=== Section Start ===

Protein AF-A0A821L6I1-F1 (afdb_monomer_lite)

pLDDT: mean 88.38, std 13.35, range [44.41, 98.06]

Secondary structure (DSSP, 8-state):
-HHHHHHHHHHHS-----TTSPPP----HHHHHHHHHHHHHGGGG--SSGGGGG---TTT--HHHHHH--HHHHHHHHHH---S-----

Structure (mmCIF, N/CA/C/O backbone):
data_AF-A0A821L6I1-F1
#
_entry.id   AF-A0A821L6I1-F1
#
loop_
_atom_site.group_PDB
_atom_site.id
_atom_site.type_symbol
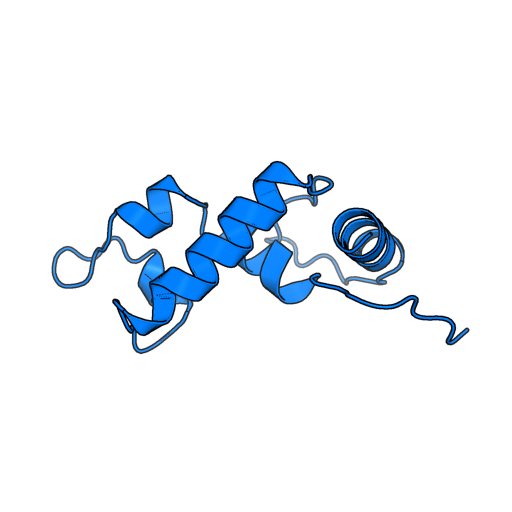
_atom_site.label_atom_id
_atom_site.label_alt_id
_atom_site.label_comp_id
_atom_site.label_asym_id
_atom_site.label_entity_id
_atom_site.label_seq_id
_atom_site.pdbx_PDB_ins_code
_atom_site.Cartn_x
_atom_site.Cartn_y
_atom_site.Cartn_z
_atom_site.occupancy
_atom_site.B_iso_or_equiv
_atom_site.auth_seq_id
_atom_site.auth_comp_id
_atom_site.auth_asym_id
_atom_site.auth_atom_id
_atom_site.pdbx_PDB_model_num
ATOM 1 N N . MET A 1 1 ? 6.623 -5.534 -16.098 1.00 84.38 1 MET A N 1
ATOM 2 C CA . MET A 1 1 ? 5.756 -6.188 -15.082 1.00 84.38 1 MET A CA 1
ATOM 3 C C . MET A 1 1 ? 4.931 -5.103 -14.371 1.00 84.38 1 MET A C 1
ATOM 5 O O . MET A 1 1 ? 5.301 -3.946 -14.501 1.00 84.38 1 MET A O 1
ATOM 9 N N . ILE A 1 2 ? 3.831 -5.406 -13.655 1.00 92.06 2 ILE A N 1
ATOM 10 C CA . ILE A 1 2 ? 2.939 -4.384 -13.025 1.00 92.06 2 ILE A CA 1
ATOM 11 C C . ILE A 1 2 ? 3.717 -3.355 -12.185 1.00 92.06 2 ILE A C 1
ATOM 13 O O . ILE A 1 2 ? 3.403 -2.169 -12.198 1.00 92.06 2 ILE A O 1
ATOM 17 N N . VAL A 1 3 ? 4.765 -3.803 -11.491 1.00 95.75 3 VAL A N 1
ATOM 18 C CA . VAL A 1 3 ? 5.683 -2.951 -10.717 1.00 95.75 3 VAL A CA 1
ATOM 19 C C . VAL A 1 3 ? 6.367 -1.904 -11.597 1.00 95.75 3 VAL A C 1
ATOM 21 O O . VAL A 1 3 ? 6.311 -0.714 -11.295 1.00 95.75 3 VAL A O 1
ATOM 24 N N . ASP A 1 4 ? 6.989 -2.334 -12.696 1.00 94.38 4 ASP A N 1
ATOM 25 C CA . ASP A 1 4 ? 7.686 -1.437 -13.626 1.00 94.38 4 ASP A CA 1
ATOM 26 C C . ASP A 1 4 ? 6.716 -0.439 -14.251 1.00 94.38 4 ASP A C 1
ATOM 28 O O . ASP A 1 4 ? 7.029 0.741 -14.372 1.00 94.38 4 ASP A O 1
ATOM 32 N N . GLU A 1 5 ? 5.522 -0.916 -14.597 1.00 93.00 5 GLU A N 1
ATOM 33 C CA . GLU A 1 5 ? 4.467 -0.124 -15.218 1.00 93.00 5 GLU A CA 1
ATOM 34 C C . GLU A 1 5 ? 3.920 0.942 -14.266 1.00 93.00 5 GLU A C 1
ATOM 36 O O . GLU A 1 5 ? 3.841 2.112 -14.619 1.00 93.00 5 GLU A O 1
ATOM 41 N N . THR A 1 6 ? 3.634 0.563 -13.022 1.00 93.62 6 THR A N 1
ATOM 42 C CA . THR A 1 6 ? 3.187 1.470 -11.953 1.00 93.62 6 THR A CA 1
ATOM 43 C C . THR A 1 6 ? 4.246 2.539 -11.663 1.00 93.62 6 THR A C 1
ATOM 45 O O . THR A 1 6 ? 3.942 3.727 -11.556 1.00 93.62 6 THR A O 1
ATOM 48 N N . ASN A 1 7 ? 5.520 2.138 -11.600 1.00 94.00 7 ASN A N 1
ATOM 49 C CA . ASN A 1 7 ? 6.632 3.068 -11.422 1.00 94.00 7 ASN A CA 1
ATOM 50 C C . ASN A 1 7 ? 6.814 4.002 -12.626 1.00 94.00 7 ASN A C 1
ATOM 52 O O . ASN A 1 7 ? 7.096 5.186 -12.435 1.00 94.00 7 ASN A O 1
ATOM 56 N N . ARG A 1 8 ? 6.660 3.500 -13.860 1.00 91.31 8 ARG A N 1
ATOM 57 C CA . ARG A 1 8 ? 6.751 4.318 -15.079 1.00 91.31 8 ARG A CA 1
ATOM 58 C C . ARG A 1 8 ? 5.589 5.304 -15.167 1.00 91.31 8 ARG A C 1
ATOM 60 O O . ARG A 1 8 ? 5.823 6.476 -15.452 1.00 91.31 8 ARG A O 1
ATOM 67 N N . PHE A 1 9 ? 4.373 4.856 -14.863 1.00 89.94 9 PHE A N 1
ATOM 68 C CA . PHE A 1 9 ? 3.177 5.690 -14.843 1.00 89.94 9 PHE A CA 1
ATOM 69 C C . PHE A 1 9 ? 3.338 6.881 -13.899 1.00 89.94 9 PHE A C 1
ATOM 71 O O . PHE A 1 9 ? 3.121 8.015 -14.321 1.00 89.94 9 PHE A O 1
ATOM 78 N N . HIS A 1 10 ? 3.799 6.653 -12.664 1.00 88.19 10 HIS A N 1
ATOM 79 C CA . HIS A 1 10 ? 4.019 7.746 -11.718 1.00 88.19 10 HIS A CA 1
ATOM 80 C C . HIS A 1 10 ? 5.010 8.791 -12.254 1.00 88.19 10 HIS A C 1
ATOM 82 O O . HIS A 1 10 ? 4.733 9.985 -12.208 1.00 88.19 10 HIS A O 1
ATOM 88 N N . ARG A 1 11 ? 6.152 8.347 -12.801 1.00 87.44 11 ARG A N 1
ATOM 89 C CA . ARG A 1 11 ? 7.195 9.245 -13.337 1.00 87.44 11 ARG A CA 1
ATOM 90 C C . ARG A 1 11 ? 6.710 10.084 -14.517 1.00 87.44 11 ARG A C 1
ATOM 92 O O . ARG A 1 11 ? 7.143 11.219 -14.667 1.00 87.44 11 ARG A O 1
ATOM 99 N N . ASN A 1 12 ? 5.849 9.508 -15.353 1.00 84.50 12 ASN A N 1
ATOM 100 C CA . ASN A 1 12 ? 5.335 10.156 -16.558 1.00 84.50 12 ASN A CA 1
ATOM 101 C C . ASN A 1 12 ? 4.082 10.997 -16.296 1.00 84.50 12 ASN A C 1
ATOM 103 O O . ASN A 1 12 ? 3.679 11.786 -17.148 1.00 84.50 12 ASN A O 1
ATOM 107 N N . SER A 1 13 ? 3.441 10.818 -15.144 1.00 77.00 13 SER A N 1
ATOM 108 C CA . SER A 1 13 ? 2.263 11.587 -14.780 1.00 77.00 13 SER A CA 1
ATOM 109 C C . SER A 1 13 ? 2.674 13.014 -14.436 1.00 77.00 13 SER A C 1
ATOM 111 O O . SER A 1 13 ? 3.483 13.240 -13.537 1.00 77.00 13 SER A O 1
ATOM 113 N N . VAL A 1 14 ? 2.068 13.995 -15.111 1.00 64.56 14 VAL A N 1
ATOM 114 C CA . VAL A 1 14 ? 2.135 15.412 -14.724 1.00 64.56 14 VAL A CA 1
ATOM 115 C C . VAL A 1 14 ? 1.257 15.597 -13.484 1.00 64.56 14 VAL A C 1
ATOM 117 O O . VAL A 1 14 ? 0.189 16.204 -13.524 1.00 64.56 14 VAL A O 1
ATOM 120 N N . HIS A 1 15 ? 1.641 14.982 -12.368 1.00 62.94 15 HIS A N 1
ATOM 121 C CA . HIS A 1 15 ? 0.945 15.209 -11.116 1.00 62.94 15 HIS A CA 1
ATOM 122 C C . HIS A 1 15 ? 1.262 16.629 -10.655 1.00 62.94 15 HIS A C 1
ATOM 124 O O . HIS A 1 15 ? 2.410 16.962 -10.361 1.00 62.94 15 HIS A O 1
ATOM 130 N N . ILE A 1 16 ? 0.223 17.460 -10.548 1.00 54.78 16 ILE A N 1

=== Section End ===

**Exercise requirements**. Copy back the listing above exactly, but only from the line with "ATOM 56 N N" through the line with "ATOM 78 N N", both ends included.

**Answer for this exercise**.
ATOM 56 N N . ARG A 1 8 ? 6.660 3.500 -13.860 1.00 91.31 8 ARG A N 1
ATOM 57 C CA . ARG A 1 8 ? 6.751 4.318 -15.079 1.00 91.31 8 ARG A CA 1
ATOM 58 C C . ARG A 1 8 ? 5.589 5.304 -15.167 1.00 91.31 8 ARG A C 1
ATOM 60 O O . ARG A 1 8 ? 5.823 6.476 -15.452 1.00 91.31 8 ARG A O 1
ATOM 67 N N . PHE A 1 9 ? 4.373 4.856 -14.863 1.00 89.94 9 PHE A N 1
ATOM 68 C CA . PHE A 1 9 ? 3.177 5.690 -14.843 1.00 89.94 9 PHE A CA 1
ATOM 69 C C . PHE A 1 9 ? 3.338 6.881 -13.899 1.00 89.94 9 PHE A C 1
ATOM 71 O O . PHE A 1 9 ? 3.121 8.015 -14.321 1.00 89.94 9 PHE A O 1
ATOM 78 N N . HIS A 1 10 ? 3.799 6.653 -12.664 1.00 88.19 10 HIS A N 1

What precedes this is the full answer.